Here, we used a multigas incubator (92.5% N2, 5%CO2 and 2.5% O2) to mimic a hypoxia condition and observed that hypoxic culture can significantly promote the proliferation potential of hP-MSCs. RNA sequencing technology was applied to identify the exact expression profiles of lncRNAs and mRNAs under hypoxia. After establishment of SNHG16-knockdown and SNHG16-overexpression hP-MSCs, the effect of SNHG16 on proliferation capacity of hP-MSCs was analyzed via cell counting kit-8 and cell cycle analysis. Finally, the underlying mechanism was analyzed by western blot.

Research results

We identified 289 differentially expressed lncRNAs and 240 differentially expressed mRNAs between hypoxia group and normoxia group. Among them, the lncRNA SNHG16 was upregulated under hypoxia, which was also validated by reverse transcription polymerase chain reaction.

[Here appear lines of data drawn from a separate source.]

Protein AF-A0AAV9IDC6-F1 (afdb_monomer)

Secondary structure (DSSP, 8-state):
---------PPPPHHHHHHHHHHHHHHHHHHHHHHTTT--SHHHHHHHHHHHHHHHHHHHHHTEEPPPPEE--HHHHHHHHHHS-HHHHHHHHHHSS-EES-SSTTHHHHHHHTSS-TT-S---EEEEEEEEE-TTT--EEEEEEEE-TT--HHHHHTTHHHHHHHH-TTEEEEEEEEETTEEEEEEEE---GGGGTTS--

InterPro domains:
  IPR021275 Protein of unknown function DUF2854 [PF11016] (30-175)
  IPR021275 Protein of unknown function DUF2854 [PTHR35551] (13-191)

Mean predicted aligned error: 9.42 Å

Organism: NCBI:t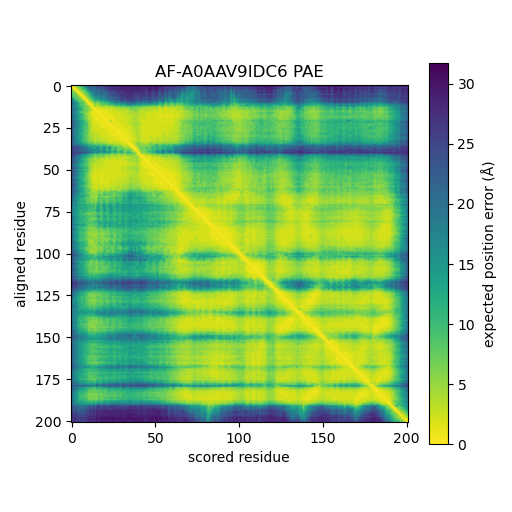xid3028027

Structure (mmCIF, N/CA/C/O backbone):
data_AF-A0AAV9IDC6-F1
#
_entry.id   AF-A0AAV9IDC6-F1
#
loop_
_atom_site.group_PDB
_atom_site.id
_atom_site.type_symbol
_atom_site.label_atom_id
_atom_site.label_alt_id
_atom_site.label_comp_id
_atom_site.label_asym_id
_atom_site.label_entity_id
_atom_site.label_seq_id
_atom_site.pdbx_PDB_ins_code
_atom_site.Cartn_x
_atom_site.Cartn_y
_atom_site.Cartn_z
_atom_site.occupancy
_atom_site.B_iso_or_equiv
_atom_site.auth_seq_id
_atom_site.auth_comp_id
_atom_site.auth_asym_id
_atom_site.auth_atom_id
_atom_site.pdbx_PDB_model_num
ATOM 1 N N . MET A 1 1 ? -21.728 21.568 -3.800 1.00 38.88 1 MET A N 1
ATOM 2 C CA . MET A 1 1 ? -20.839 20.657 -3.052 1.00 38.88 1 MET A CA 1
ATOM 3 C C . MET A 1 1 ? -19.685 20.312 -3.965 1.00 38.88 1 MET A C 1
ATOM 5 O O . MET A 1 1 ? -19.885 19.591 -4.927 1.00 38.88 1 MET A O 1
ATOM 9 N N . SER A 1 2 ? -18.545 20.964 -3.769 1.00 39.19 2 SER A N 1
ATOM 10 C CA . SER A 1 2 ? -17.340 20.770 -4.574 1.00 39.19 2 SER A CA 1
ATOM 11 C C . SER A 1 2 ? -16.515 19.640 -3.967 1.00 39.19 2 SER A C 1
ATOM 13 O O . SER A 1 2 ? -15.937 19.819 -2.894 1.00 39.19 2 SER A O 1
ATOM 15 N N . ASP A 1 3 ? -16.470 18.497 -4.647 1.00 39.34 3 ASP A N 1
ATOM 16 C CA . ASP A 1 3 ? -15.581 17.388 -4.314 1.00 39.34 3 ASP A CA 1
ATOM 17 C C . ASP A 1 3 ? -14.129 17.815 -4.548 1.00 39.34 3 ASP A C 1
ATOM 19 O O . ASP A 1 3 ? -13.592 17.761 -5.653 1.00 39.34 3 ASP A O 1
ATOM 23 N N . T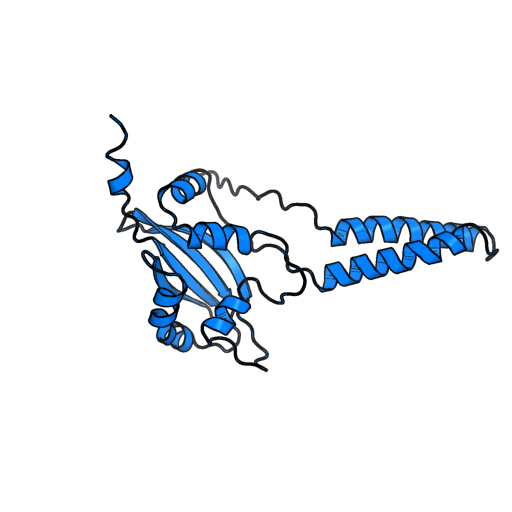HR A 1 4 ? -13.468 18.282 -3.491 1.00 42.28 4 THR A N 1
ATOM 24 C CA . THR A 1 4 ? -12.022 18.510 -3.483 1.00 42.28 4 THR A CA 1
ATOM 25 C C . THR A 1 4 ? -11.313 17.183 -3.220 1.00 42.28 4 THR A C 1
ATOM 27 O O . THR A 1 4 ? -10.743 16.973 -2.146 1.00 42.28 4 THR A O 1
ATOM 30 N N . SER A 1 5 ? -11.356 16.261 -4.184 1.00 41.09 5 SER A N 1
ATOM 31 C CA . SER A 1 5 ? -10.494 15.078 -4.180 1.00 41.09 5 SER A CA 1
ATOM 32 C C . SER A 1 5 ? -9.054 15.543 -4.397 1.00 41.09 5 SER A C 1
ATOM 34 O O . SER A 1 5 ? -8.604 15.761 -5.522 1.00 41.09 5 SER A O 1
ATOM 36 N N . SER A 1 6 ? -8.335 15.774 -3.301 1.00 48.91 6 SER A N 1
ATOM 37 C CA . SER A 1 6 ? -6.930 16.167 -3.346 1.00 48.91 6 SER A CA 1
ATOM 38 C C . SER A 1 6 ? -6.104 14.956 -3.777 1.00 48.91 6 SER A C 1
ATOM 40 O O . SER A 1 6 ? -5.756 14.114 -2.949 1.00 48.91 6 SER A O 1
ATOM 42 N N . SER A 1 7 ? -5.804 14.845 -5.074 1.00 46.00 7 SER A N 1
ATOM 43 C CA . SER A 1 7 ? -4.868 13.845 -5.587 1.00 46.00 7 SER A CA 1
ATOM 44 C C . SER A 1 7 ? -3.514 14.071 -4.916 1.00 46.00 7 SER A C 1
ATOM 46 O O . SER A 1 7 ? -2.851 15.083 -5.149 1.00 46.00 7 SER A O 1
ATOM 48 N N . THR A 1 8 ? -3.127 13.162 -4.026 1.00 54.41 8 THR A N 1
ATOM 49 C CA . THR A 1 8 ? -1.840 13.240 -3.329 1.00 54.41 8 THR A CA 1
ATOM 50 C C . THR A 1 8 ? -0.728 13.168 -4.376 1.00 54.41 8 THR A C 1
ATOM 52 O O . THR A 1 8 ? -0.763 12.289 -5.235 1.00 54.41 8 THR A O 1
ATOM 55 N N . SER A 1 9 ? 0.239 14.090 -4.340 1.00 49.34 9 SER A N 1
ATOM 56 C CA . SER A 1 9 ? 1.400 14.055 -5.230 1.00 49.34 9 SER A CA 1
ATOM 57 C C . SER A 1 9 ? 2.202 12.785 -4.950 1.00 49.34 9 SER A C 1
ATOM 59 O O . SER A 1 9 ? 2.881 12.636 -3.935 1.00 49.34 9 SER A O 1
ATOM 61 N N . ILE A 1 10 ? 2.063 11.813 -5.842 1.00 58.88 10 ILE A N 1
ATOM 62 C CA . ILE A 1 10 ? 2.789 10.556 -5.758 1.00 58.88 10 ILE A CA 1
ATOM 63 C C . ILE A 1 10 ? 4.259 10.874 -6.062 1.00 58.88 10 ILE A C 1
ATOM 65 O O . ILE A 1 10 ? 4.568 11.386 -7.137 1.00 58.88 10 ILE A O 1
ATOM 69 N N . ALA A 1 11 ? 5.163 10.600 -5.115 1.00 62.19 11 ALA A N 1
ATOM 70 C CA . ALA A 1 11 ? 6.604 10.754 -5.324 1.00 62.19 11 ALA A CA 1
ATOM 71 C C . ALA A 1 11 ? 7.049 10.031 -6.616 1.00 62.19 11 ALA A C 1
ATOM 73 O O . ALA A 1 11 ? 6.466 9.001 -6.964 1.00 62.19 11 ALA A O 1
ATOM 74 N N . PRO A 1 12 ? 8.053 10.530 -7.355 1.00 69.94 12 PRO A N 1
ATOM 75 C CA . PRO A 1 12 ? 8.481 9.876 -8.584 1.00 69.94 12 PRO A CA 1
ATOM 76 C C . PRO A 1 12 ? 8.978 8.453 -8.289 1.00 69.94 12 PRO A C 1
ATOM 78 O O . PRO A 1 12 ? 9.770 8.230 -7.375 1.00 69.94 12 PRO A O 1
ATOM 81 N N . SER A 1 13 ? 8.491 7.485 -9.067 1.00 81.06 13 SER A N 1
ATOM 82 C CA . SER A 1 13 ? 8.979 6.104 -9.033 1.00 81.06 13 SER A CA 1
ATOM 83 C C . SER A 1 13 ? 10.439 6.066 -9.487 1.00 81.06 13 SER A C 1
ATOM 85 O O . SER A 1 13 ? 10.771 6.550 -10.574 1.00 81.06 13 SER A O 1
ATOM 87 N N . TRP A 1 14 ? 11.311 5.468 -8.671 1.00 83.44 14 TRP A N 1
ATOM 88 C CA . TRP A 1 14 ? 12.724 5.285 -9.011 1.00 83.44 14 TRP A CA 1
ATOM 89 C C . TRP A 1 14 ? 12.896 4.391 -10.236 1.00 83.44 14 TRP A C 1
ATOM 91 O O . TRP A 1 14 ? 13.766 4.654 -11.061 1.00 83.44 14 TRP A O 1
ATOM 101 N N . ALA A 1 15 ? 12.019 3.399 -10.405 1.00 87.62 15 ALA A N 1
ATOM 102 C CA . ALA A 1 15 ? 12.025 2.536 -11.577 1.00 87.62 15 ALA A CA 1
ATOM 103 C C . ALA A 1 15 ? 11.820 3.346 -12.865 1.00 87.62 15 ALA A C 1
ATOM 105 O O . ALA A 1 15 ? 12.610 3.231 -13.800 1.00 87.62 15 ALA A O 1
ATOM 106 N N . LYS A 1 16 ? 10.824 4.243 -12.888 1.00 90.00 16 LYS A N 1
ATOM 107 C CA . LYS A 1 16 ? 10.560 5.108 -14.051 1.00 90.00 16 LYS A CA 1
ATOM 108 C C . LYS A 1 16 ? 11.750 6.010 -14.384 1.00 90.00 16 LYS A C 1
ATOM 110 O O . LYS A 1 16 ? 12.064 6.181 -15.559 1.00 90.00 16 LYS A O 1
ATOM 115 N N . LEU A 1 17 ? 12.429 6.550 -13.369 1.00 90.75 17 LEU A N 1
ATOM 116 C CA . LEU A 1 17 ? 13.625 7.375 -13.560 1.00 90.75 17 LEU A CA 1
ATOM 117 C C . LEU A 1 17 ? 14.779 6.567 -14.175 1.00 90.75 17 LEU A C 1
ATOM 119 O O . LEU A 1 17 ? 15.366 6.988 -15.172 1.00 90.75 17 LEU A O 1
ATOM 123 N N . THR A 1 18 ? 15.089 5.396 -13.612 1.00 91.38 18 THR A N 1
ATOM 124 C CA . THR A 1 18 ? 16.161 4.517 -14.104 1.00 91.38 18 THR A CA 1
ATOM 125 C C . THR A 1 18 ? 15.877 4.022 -15.522 1.00 91.38 18 THR A C 1
ATOM 127 O O . THR A 1 18 ? 16.779 4.023 -16.357 1.00 91.38 18 THR A O 1
ATOM 130 N N . ILE A 1 19 ? 14.623 3.669 -15.827 1.00 94.06 19 ILE A N 1
ATOM 131 C CA . ILE A 1 19 ? 14.200 3.285 -17.180 1.00 94.06 19 ILE A CA 1
ATOM 132 C C . ILE A 1 19 ? 14.380 4.446 -18.151 1.00 94.06 19 ILE A C 1
ATOM 134 O O . ILE A 1 19 ? 14.901 4.223 -19.239 1.00 94.06 19 ILE A O 1
ATOM 138 N N . ALA A 1 20 ? 13.983 5.668 -17.787 1.00 93.44 20 ALA A N 1
ATOM 139 C CA . ALA A 1 20 ? 14.128 6.828 -18.665 1.00 93.44 20 ALA A CA 1
ATOM 140 C C . ALA A 1 20 ? 15.603 7.087 -19.019 1.00 93.44 20 ALA A C 1
ATOM 142 O O . ALA A 1 20 ? 15.937 7.245 -20.193 1.00 93.44 20 ALA A O 1
ATOM 143 N N . LEU A 1 21 ? 16.489 7.046 -18.018 1.00 93.75 21 LEU A N 1
ATOM 144 C CA . LEU A 1 21 ? 17.934 7.198 -18.212 1.00 93.75 21 LEU A CA 1
ATOM 145 C C . LEU A 1 21 ? 18.521 6.070 -19.076 1.00 93.75 21 LEU A C 1
ATOM 147 O O . LEU A 1 21 ? 19.188 6.342 -20.074 1.00 93.75 21 LEU A O 1
ATOM 151 N N . GLY A 1 22 ? 18.240 4.810 -18.729 1.00 93.38 22 GLY A N 1
ATOM 152 C CA . GLY A 1 22 ? 18.733 3.646 -19.470 1.00 93.38 22 GLY A CA 1
ATOM 153 C C . GLY A 1 22 ? 18.211 3.595 -20.906 1.00 93.38 22 GLY A C 1
ATOM 154 O O . GLY A 1 22 ? 18.968 3.295 -21.829 1.00 93.38 22 GLY A O 1
ATOM 155 N N . SER A 1 23 ? 16.943 3.959 -21.113 1.00 94.50 23 SER A N 1
ATOM 156 C CA . SER A 1 23 ? 16.327 4.049 -22.440 1.00 94.50 23 SER A CA 1
ATOM 157 C C . SER A 1 23 ? 17.009 5.119 -23.281 1.00 94.50 23 SER A C 1
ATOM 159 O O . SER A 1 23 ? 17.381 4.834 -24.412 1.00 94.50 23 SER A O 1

SNHG16 was confirmed to affect hP-MSCs proliferation rates by studying the SNHG16 knockdown model. SNHG16 overexpression could significantly enhance proliferation capacity of hP-MSCs, activate PI3K/AKT pathway, and upregulate the expression of cell cycle-related proteins.

Research conclusions

Our results revealed the specific expression characteristics of lncRNAs and mRNAs in hypoxia-cultured hP-MSCs and identified that hypoxia-responsive lncRNA SNHG16 can promote hP-MSC proliferation through the PI3K/AKT pathway.

Research perspectives

This study may contribute to understanding the role of noncoding RNAs in MSC biology.